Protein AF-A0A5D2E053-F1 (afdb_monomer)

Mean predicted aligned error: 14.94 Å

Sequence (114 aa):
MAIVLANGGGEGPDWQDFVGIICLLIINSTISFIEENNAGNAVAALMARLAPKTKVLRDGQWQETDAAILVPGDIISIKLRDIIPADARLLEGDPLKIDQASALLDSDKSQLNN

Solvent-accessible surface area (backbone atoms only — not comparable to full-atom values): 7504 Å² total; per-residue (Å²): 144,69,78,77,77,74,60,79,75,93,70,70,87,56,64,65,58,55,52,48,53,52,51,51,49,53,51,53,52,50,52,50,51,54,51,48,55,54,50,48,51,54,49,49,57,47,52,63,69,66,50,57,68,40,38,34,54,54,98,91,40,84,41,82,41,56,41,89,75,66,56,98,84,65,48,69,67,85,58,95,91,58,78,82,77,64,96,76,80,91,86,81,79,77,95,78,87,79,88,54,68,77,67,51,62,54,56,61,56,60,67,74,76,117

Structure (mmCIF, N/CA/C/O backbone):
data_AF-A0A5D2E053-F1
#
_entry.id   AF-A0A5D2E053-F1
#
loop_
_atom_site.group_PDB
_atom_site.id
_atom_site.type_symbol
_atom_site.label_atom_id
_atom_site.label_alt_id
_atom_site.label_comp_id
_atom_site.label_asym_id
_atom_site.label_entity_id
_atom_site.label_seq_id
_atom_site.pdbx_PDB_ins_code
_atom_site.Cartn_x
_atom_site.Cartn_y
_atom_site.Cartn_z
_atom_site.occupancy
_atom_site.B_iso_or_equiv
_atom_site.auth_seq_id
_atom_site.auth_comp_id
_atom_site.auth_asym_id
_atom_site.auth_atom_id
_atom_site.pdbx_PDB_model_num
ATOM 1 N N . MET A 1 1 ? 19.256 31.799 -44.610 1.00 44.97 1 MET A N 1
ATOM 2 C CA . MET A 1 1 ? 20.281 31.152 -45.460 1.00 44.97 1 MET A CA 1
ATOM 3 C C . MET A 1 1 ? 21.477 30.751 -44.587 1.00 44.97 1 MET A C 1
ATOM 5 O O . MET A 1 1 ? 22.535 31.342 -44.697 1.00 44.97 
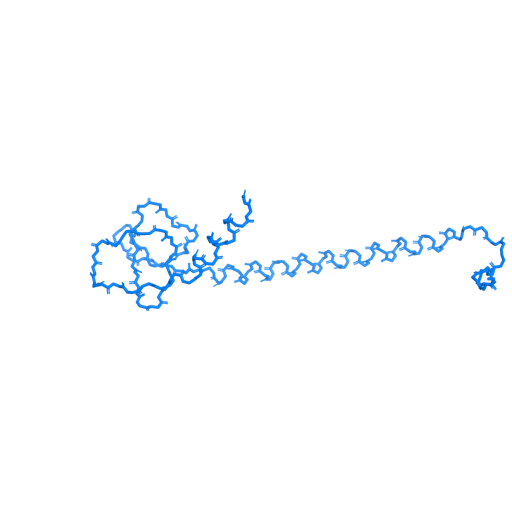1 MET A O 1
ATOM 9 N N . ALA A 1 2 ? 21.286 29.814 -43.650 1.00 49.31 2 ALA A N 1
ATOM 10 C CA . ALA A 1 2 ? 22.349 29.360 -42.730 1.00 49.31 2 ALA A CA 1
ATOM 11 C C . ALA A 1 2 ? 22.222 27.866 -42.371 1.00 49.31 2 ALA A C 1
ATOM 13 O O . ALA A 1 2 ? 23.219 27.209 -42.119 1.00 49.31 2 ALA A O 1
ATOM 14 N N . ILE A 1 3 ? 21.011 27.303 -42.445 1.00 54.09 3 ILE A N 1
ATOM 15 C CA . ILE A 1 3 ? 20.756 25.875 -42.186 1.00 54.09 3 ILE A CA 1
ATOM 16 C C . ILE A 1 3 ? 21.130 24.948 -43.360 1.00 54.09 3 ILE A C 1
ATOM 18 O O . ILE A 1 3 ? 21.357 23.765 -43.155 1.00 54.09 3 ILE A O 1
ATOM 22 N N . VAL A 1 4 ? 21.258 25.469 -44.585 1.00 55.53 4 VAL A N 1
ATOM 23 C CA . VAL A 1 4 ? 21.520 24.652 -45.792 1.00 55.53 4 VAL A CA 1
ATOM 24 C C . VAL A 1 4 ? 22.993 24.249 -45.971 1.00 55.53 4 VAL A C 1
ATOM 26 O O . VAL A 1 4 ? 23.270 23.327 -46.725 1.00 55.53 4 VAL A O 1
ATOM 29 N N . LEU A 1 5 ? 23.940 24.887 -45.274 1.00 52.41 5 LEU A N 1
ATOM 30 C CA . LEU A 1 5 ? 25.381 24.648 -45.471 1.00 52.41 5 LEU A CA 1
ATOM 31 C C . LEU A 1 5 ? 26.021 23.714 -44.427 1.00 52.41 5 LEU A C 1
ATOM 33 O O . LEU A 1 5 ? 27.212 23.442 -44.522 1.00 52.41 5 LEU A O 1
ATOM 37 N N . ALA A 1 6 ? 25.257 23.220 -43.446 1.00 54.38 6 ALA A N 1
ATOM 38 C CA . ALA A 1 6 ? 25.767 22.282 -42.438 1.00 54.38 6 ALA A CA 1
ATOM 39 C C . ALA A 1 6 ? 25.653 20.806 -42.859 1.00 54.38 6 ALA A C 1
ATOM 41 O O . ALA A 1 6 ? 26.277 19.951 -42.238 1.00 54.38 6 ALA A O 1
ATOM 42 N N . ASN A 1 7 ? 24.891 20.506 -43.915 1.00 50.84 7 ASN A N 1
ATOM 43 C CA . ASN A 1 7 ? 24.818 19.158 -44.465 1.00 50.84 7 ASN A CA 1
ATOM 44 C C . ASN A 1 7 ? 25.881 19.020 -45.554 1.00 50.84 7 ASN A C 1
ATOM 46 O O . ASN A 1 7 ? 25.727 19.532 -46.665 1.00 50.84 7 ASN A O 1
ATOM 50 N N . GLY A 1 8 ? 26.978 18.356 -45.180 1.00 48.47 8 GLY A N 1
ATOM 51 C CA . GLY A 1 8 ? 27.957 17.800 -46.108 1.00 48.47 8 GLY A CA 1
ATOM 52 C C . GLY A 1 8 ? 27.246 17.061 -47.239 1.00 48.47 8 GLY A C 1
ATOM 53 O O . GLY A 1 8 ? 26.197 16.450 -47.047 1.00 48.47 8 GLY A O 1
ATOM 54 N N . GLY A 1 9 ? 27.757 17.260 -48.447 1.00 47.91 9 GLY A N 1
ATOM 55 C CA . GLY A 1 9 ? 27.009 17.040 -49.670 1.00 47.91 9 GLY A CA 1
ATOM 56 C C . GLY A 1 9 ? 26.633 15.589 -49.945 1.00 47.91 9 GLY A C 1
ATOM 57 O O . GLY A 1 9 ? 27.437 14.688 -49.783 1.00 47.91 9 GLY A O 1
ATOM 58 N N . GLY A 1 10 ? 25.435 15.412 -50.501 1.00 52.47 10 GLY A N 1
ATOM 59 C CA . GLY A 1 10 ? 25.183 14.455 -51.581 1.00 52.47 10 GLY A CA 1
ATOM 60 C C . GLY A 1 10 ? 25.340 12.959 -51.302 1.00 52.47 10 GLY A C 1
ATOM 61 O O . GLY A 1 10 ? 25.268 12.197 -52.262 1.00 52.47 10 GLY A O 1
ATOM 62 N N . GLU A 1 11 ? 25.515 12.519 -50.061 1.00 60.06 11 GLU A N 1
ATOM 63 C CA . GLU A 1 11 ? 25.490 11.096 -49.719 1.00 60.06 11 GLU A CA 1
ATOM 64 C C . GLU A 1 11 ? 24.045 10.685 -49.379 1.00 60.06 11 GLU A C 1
■ ■ ■ ■ ■ ■ ■
• [Task instructions]
Copy the listing above exactly, but only from the line with "ATOM 1 N N ." through the line with "ATOM 51 C CA", including those two lines and excluding any picture.

• [Reply]
ATOM 1 N N . MET A 1 1 ? 19.256 31.799 -44.610 1.00 44.97 1 MET A N 1
ATOM 2 C CA . MET A 1 1 ? 20.281 31.152 -45.460 1.00 44.97 1 MET A CA 1
ATOM 3 C C . MET A 1 1 ? 21.477 30.751 -44.587 1.00 44.97 1 MET A C 1
ATOM 5 O O . MET A 1 1 ? 22.535 31.342 -44.697 1.00 44.97 
1 MET A O 1
ATOM 9 N N . ALA A 1 2 ? 21.286 29.814 -43.650 1.00 49.31 2 ALA A N 1
ATOM 10 C CA . ALA A 1 2 ? 22.349 29.360 -42.730 1.00 49.31 2 ALA A CA 1
ATOM 11 C C . ALA A 1 2 ? 22.222 27.866 -42.371 1.00 49.31 2 ALA A C 1
ATOM 13 O O . ALA A 1 2 ? 23.219 27.209 -42.119 1.00 49.31 2 ALA A O 1
ATOM 14 N N . ILE A 1 3 ? 21.011 27.303 -42.445 1.00 54.09 3 ILE A N 1
ATOM 15 C CA . ILE A 1 3 ? 20.756 25.875 -42.186 1.00 54.09 3 ILE A CA 1
ATOM 16 C C . ILE A 1 3 ? 21.130 24.948 -43.360 1.00 54.09 3 ILE A C 1
ATOM 18 O O . ILE A 1 3 ? 21.357 23.765 -43.155 1.00 54.09 3 ILE A O 1
ATOM 22 N N . VAL A 1 4 ? 21.258 25.469 -44.585 1.00 55.53 4 VAL A N 1
ATOM 23 C CA . VAL A 1 4 ? 21.520 24.652 -45.792 1.00 55.53 4 VAL A CA 1
ATOM 24 C C . VAL A 1 4 ? 22.993 24.249 -45.971 1.00 55.53 4 VAL A C 1
ATOM 26 O O . VAL A 1 4 ? 23.270 23.327 -46.725 1.00 55.53 4 VAL A O 1
ATOM 29 N N . LEU A 1 5 ? 23.940 24.887 -45.274 1.00 52.41 5 LEU A N 1
ATOM 30 C CA . LEU A 1 5 ? 25.381 24.648 -45.471 1.00 52.41 5 LEU A CA 1
ATOM 31 C C . LEU A 1 5 ? 26.021 23.714 -44.427 1.00 52.41 5 LEU A C 1
ATOM 33 O O . LEU A 1 5 ? 27.212 23.442 -44.522 1.00 52.41 5 LEU A O 1
ATOM 37 N N . ALA A 1 6 ? 25.257 23.220 -43.446 1.00 54.38 6 ALA A N 1
ATOM 38 C CA . ALA A 1 6 ? 25.767 22.282 -42.438 1.00 54.38 6 ALA A CA 1
ATOM 39 C C . ALA A 1 6 ? 25.653 20.806 -42.859 1.00 54.38 6 ALA A C 1
ATOM 41 O O . ALA A 1 6 ? 26.277 19.951 -42.238 1.00 54.38 6 ALA A O 1
ATOM 42 N N . ASN A 1 7 ? 24.891 20.506 -43.915 1.00 50.84 7 ASN A N 1
ATOM 43 C CA . ASN A 1 7 ? 24.818 19.158 -44.465 1.00 50.84 7 ASN A CA 1
ATOM 44 C C . ASN A 1 7 ? 25.881 19.020 -45.554 1.00 50.84 7 ASN A C 1
ATOM 46 O O . ASN A 1 7 ? 25.727 19.532 -46.665 1.00 50.84 7 ASN A O 1
ATOM 50 N N . GLY A 1 8 ? 26.978 18.356 -45.180 1.00 48.47 8 GLY A N 1
ATOM 51 C CA . GLY A 1 8 ? 27.957 17.800 -46.108 1.00 48.47 8 GLY A CA 1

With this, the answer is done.